Four Common Misconceptions in the Anti-SIT Literature
In sorting through the literature that is critical of SIT (e.g., Devlin et al., 2011; Gardner, 2012; Lang et al., 2012), I have identified four very common areas of misunderstanding. A clear awareness of these misconceptions is helpful in providing occupational therapy that is grounded in science and evidence and in countering what may be premature conclusions concerning any presumed lack of effectiveness for SIT. Although the material that I present below pertains most specifically to the application of SIT to children with ASDs, the underlying issues extend to the use of SIT in treating behavioral and developmental disorders more generally.
The first common error in reviews critical of SIT research consists of ignoring issues of fidelity and dosage. This type of error leads to the inappropriate lumping together of a variety of dissimilar interventions and protocols, many of which have neither the active ingredients nor the intervention duration of standard SIT. Then, on the basis of negative results for interventions that do not truly correspond to SIT, reviewers conclude that SIT is ineffective. A classic example of this error is reflected in a recent review of SIT performed by Lang et al. (2012). Of the 25 SIT outcome studies that these authors surveyed, 14 demonstrated no benefits, 8 were associated with mixed results, and 3 reported positive findings. In connection with this poor overall outcome, Lang et al. concluded that SIT is unsupported and should not be used to treat children with ASDs. However, it cannot be stressed too strongly that all 14 of the sensory-related interventions that produced negative results failed to reflect SIT as it is typically performed, which includes prolonged exposure (minimally several weeks and ideally at least 6 months) to a wide variety of sensory options, as well as careful attention to the needs of the child in order to encourage appropriate adaptive responses as the intervention progresses. In this regard, studies included by Lang et al. (2012) such as those involving the use of weighted vests (or brushing) as the sole sensory stimulus (9 studies) or that involved less than 90 total minutes of sensory stimulation (2 studies) do not fairly address the question of whether SIT, as it is characteristically administered, should be provided. However, it is very telling that within Lang et al.’s sample of studies there was a strong tendency for interventions that more closely approximated standard SIT (i.e., those that involved multiple types of sensory stimulation over a period of several weeks or more) to produce findings that were characterized as either “positive” or “mixed.”
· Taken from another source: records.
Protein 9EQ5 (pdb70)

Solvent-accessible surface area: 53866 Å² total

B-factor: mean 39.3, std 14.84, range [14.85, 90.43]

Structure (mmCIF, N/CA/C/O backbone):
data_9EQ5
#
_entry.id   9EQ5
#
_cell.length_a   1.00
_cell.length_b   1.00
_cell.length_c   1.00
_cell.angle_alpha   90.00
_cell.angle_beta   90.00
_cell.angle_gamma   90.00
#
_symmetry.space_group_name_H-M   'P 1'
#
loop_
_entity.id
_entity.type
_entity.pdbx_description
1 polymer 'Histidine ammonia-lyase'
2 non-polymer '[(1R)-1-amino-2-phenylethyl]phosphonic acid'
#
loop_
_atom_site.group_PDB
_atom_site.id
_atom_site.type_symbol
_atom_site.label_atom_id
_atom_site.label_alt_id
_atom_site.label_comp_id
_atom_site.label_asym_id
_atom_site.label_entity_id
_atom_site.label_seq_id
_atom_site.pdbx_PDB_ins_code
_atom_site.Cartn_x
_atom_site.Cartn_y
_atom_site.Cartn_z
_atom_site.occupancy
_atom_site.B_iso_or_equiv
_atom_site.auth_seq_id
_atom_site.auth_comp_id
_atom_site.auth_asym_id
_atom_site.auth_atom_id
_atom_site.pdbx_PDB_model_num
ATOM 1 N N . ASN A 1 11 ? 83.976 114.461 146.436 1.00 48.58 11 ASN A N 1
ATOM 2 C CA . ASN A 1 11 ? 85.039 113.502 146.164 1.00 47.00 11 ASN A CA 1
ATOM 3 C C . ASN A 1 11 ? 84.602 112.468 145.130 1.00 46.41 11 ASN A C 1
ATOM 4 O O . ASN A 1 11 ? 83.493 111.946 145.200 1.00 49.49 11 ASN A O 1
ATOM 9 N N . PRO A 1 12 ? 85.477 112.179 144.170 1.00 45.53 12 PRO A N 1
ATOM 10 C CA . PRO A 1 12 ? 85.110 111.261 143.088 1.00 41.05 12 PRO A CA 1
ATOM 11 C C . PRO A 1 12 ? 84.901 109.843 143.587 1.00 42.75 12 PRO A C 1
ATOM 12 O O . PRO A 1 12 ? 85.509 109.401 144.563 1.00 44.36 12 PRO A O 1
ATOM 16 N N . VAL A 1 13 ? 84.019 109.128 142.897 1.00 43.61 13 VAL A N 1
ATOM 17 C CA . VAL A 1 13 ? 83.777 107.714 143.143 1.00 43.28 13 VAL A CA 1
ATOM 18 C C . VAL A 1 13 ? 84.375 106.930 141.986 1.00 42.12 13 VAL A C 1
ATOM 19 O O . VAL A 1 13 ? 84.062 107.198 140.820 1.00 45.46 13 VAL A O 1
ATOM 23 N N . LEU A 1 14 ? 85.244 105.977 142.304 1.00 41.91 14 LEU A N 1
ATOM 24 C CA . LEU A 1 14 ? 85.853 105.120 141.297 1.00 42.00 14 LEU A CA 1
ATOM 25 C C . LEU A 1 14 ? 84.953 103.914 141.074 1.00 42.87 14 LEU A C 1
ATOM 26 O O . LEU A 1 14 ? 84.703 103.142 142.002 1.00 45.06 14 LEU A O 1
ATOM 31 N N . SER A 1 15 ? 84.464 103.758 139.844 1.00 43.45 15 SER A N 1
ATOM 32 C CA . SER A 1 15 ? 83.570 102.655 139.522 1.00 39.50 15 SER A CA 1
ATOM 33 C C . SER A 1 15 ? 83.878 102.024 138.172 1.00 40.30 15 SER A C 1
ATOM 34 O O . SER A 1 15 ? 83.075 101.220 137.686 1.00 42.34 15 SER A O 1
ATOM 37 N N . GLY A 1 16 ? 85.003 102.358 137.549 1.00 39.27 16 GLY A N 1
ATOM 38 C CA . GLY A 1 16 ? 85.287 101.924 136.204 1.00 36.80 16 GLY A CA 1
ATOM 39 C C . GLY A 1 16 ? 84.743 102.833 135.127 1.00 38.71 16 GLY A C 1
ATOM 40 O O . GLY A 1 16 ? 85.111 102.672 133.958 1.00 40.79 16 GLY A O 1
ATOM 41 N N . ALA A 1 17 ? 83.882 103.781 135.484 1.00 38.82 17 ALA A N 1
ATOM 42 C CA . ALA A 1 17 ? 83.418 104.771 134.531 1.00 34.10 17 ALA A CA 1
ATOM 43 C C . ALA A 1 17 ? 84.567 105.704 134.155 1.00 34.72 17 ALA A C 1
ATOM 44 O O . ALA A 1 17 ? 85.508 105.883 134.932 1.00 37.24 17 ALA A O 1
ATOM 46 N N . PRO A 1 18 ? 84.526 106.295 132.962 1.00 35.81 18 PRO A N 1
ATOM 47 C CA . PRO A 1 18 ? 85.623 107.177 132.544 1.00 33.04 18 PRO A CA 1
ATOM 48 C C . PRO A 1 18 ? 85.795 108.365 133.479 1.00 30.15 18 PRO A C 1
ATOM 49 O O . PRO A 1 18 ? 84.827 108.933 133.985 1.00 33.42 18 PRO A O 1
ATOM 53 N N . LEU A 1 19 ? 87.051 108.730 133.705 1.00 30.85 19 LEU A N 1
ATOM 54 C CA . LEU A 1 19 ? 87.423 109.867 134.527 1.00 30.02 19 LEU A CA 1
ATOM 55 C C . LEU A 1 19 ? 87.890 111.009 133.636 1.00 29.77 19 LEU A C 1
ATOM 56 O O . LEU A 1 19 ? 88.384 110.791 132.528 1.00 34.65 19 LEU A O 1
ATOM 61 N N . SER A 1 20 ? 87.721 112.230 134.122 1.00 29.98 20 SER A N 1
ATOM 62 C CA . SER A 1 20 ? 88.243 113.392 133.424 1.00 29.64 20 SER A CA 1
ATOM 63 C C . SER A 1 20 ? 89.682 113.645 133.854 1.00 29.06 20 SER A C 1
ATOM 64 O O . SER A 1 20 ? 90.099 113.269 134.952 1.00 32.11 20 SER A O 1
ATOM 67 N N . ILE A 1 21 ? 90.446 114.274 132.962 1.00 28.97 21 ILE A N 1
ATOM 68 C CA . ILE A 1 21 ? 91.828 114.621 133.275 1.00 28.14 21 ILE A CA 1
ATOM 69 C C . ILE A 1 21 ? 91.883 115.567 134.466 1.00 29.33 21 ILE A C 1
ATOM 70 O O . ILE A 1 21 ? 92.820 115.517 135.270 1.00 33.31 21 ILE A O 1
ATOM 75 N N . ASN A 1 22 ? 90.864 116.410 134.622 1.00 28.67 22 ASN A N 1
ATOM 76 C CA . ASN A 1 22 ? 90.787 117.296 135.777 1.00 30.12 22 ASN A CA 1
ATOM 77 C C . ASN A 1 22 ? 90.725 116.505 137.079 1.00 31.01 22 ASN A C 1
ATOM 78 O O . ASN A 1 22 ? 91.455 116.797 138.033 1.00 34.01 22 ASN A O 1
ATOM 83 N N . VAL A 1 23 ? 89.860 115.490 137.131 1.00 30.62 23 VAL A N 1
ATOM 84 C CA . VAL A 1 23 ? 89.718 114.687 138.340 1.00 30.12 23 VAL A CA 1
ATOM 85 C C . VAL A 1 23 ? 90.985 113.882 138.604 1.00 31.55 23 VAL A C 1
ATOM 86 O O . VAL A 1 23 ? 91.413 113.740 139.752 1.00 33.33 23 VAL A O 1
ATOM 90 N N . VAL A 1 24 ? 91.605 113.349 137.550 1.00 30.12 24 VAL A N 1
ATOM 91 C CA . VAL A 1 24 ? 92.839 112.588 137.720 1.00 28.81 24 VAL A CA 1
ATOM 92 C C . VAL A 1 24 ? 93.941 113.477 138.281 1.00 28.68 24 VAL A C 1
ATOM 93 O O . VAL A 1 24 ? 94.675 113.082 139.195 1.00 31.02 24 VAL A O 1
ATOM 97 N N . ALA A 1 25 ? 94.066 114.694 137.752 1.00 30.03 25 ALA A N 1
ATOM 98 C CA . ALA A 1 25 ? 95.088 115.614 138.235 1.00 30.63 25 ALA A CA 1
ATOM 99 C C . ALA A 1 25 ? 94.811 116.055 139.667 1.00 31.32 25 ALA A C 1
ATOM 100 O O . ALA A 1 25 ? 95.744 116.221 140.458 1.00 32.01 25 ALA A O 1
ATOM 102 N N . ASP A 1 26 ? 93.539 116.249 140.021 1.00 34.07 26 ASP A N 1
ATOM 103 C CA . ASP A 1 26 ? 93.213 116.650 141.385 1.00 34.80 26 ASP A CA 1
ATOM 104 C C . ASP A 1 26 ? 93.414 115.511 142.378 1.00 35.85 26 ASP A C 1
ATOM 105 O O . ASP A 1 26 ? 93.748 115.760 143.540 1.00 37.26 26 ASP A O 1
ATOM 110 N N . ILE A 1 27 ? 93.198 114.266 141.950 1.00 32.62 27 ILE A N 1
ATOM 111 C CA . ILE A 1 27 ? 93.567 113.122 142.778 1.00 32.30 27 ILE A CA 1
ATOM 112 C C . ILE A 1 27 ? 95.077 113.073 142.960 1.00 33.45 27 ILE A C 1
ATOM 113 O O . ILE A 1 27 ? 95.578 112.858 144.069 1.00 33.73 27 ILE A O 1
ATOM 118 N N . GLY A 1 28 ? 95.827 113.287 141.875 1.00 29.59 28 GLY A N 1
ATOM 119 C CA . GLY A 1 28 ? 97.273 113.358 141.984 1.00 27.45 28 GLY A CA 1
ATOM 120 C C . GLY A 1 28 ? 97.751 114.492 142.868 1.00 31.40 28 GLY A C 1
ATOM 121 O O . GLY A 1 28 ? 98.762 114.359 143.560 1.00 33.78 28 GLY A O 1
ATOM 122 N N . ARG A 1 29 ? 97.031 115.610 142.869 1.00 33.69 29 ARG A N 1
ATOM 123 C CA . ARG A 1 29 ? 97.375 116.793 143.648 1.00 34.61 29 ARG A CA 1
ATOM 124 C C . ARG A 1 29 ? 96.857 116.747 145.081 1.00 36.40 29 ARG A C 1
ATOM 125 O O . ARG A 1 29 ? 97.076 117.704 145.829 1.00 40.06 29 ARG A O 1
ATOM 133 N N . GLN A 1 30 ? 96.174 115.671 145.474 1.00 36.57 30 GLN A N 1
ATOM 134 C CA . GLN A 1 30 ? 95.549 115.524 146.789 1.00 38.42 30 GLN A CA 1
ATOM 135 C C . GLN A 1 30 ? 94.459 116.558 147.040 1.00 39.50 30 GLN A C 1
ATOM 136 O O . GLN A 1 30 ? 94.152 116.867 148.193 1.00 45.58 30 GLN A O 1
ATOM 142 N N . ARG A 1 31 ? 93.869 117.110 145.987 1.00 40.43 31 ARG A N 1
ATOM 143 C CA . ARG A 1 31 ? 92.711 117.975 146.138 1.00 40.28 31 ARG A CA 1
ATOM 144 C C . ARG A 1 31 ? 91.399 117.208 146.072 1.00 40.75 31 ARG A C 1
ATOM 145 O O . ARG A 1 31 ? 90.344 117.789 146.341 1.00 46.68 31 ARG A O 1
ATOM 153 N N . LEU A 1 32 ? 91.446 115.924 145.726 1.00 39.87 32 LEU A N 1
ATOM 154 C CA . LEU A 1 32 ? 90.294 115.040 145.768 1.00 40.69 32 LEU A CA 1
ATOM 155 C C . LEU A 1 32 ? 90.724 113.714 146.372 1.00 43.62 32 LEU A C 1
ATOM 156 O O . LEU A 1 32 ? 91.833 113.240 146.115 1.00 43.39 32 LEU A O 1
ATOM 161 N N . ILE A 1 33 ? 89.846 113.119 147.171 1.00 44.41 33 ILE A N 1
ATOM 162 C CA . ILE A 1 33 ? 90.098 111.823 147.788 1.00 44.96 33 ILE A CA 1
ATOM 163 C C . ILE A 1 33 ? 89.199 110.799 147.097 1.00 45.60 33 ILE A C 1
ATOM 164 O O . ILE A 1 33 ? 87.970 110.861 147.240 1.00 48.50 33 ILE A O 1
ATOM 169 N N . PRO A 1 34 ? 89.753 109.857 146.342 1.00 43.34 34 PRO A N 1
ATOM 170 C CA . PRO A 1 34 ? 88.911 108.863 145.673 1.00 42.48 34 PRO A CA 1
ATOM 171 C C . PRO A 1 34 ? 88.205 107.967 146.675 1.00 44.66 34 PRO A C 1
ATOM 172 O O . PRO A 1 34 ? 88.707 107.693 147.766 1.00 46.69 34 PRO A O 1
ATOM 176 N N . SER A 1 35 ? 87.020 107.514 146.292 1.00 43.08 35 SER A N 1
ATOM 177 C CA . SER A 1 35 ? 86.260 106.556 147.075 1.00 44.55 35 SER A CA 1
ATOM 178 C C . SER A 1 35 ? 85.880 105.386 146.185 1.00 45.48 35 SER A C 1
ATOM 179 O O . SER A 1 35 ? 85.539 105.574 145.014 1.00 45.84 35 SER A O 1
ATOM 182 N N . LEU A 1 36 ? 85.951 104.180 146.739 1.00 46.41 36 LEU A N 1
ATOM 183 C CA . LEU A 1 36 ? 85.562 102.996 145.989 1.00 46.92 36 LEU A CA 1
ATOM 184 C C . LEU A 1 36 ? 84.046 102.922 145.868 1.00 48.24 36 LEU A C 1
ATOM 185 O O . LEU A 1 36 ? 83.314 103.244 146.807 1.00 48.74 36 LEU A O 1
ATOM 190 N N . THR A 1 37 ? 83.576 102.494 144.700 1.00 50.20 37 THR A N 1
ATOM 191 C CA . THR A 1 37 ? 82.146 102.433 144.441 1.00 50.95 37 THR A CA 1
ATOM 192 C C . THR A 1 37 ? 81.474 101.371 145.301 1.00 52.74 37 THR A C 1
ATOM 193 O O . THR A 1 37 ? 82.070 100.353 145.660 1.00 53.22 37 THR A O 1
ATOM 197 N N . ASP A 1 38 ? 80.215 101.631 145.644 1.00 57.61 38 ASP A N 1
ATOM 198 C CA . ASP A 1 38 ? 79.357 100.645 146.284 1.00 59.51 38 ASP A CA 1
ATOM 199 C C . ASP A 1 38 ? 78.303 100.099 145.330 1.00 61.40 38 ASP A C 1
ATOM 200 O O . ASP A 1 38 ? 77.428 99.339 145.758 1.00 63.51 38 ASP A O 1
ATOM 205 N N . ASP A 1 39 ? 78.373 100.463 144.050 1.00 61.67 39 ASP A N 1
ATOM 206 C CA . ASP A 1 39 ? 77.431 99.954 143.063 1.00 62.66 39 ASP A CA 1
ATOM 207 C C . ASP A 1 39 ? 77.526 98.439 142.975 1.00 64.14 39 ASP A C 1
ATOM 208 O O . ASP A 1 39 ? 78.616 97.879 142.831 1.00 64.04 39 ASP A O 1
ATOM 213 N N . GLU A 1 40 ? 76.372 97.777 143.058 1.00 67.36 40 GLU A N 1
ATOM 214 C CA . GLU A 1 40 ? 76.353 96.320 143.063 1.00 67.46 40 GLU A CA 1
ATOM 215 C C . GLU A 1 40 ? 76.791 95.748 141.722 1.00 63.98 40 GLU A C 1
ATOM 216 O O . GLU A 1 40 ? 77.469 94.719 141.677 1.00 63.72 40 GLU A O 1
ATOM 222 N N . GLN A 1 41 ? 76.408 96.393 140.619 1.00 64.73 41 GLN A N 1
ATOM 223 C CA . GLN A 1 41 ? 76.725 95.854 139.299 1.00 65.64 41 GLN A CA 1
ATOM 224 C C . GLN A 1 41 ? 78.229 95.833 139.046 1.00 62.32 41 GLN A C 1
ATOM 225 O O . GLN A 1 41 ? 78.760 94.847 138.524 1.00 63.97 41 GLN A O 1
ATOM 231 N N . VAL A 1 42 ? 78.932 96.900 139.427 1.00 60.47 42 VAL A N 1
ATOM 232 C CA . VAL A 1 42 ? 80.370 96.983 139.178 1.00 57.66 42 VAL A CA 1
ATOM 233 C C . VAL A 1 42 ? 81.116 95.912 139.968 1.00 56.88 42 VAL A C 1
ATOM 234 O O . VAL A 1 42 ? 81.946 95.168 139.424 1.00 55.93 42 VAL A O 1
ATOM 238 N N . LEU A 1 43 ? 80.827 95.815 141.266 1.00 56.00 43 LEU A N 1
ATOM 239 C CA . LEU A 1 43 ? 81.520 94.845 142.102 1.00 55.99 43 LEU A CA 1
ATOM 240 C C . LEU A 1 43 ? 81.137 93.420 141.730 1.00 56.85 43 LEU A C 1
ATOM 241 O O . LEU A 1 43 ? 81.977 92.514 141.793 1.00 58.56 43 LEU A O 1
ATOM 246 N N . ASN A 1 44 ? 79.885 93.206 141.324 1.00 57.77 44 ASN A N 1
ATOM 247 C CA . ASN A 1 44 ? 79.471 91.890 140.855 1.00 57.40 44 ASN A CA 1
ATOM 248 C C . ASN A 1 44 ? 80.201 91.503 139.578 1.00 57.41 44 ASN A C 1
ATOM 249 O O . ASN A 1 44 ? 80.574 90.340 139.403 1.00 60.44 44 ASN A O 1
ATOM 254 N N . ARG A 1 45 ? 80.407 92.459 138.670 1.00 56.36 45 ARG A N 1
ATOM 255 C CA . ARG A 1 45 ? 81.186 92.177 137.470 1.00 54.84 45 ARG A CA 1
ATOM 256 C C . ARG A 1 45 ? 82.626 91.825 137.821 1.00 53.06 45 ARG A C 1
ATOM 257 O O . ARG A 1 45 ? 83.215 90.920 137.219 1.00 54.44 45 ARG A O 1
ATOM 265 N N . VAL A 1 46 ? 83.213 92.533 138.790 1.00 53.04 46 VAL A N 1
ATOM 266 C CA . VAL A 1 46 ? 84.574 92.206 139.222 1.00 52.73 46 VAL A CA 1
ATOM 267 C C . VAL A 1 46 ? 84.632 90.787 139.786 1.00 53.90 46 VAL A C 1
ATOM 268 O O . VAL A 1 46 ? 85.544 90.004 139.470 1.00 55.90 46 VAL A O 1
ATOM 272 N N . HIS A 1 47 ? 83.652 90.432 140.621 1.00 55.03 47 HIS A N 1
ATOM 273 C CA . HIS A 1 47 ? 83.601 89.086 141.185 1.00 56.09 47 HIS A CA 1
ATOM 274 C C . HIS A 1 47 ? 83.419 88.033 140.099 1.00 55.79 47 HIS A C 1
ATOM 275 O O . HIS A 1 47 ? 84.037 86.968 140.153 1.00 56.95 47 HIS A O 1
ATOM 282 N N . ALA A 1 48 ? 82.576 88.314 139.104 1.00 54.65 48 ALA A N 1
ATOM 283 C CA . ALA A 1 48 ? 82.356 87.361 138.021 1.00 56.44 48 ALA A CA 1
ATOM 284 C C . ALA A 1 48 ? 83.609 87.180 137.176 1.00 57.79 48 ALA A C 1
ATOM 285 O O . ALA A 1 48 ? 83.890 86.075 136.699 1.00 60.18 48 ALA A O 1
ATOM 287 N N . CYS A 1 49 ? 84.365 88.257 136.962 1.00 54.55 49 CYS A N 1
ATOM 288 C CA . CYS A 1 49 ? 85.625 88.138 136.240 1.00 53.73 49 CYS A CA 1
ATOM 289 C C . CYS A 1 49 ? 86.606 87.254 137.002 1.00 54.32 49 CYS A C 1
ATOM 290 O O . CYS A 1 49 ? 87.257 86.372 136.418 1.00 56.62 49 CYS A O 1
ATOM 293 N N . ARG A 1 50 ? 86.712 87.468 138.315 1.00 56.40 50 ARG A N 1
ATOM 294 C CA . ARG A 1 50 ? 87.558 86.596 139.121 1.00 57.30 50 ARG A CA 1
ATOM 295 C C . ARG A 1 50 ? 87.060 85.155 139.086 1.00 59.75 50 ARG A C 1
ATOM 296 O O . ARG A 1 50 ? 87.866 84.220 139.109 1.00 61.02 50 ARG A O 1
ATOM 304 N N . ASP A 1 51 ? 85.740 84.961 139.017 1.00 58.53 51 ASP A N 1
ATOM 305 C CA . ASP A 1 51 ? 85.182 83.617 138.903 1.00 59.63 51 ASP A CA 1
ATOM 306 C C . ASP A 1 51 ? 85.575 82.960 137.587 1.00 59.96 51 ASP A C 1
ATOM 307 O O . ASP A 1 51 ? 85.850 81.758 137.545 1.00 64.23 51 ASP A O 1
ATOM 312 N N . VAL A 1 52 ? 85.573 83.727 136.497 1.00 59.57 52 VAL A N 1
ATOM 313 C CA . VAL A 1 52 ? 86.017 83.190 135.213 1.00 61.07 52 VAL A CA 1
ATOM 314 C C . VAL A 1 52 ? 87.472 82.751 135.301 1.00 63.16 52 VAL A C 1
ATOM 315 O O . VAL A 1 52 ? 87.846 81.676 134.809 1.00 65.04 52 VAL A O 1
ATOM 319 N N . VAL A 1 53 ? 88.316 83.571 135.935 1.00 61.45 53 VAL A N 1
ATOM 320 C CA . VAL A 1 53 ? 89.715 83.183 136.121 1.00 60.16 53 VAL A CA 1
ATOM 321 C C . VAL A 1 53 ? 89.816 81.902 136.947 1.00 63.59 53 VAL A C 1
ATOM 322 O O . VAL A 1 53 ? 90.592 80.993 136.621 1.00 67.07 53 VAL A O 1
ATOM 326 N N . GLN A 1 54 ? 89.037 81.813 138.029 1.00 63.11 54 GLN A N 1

The second pitfall is that reviewers frequently ignore or minimize the available positive evidence for SIT. For example, in the area of ASD, all three group-based controlled experiments that have been thus far published have demonstrated some benefit for types of multisensory interventions (including SIT) (Fazlioglu & Baran, 2008; Pfeiffer, Koenig, Kinnealey, Sheppard, & Henderson, 2011; Smith, Press, Koenig, & Kinnealey, 2005). Although these studies contain flaws, they nonetheless paint a consistent picture of positive results that cannot be explained away by issues such as small sample sizes, ignoring non-significant outcomes, or a lack of control (Clark & Carlson, 2011; Clark, Carlson, Case-Smith, & Schaaf, 2011). In fact, based on the application of meta-analytic techniques for cumulating probability values, the odds that chance alone could produce the positive results that are reported in these three studies are miniscule (Clark & Carlson, 2011). From this result, it is not hard for me to conclude that sensory treatments have positive effects when administered to children with ASDs.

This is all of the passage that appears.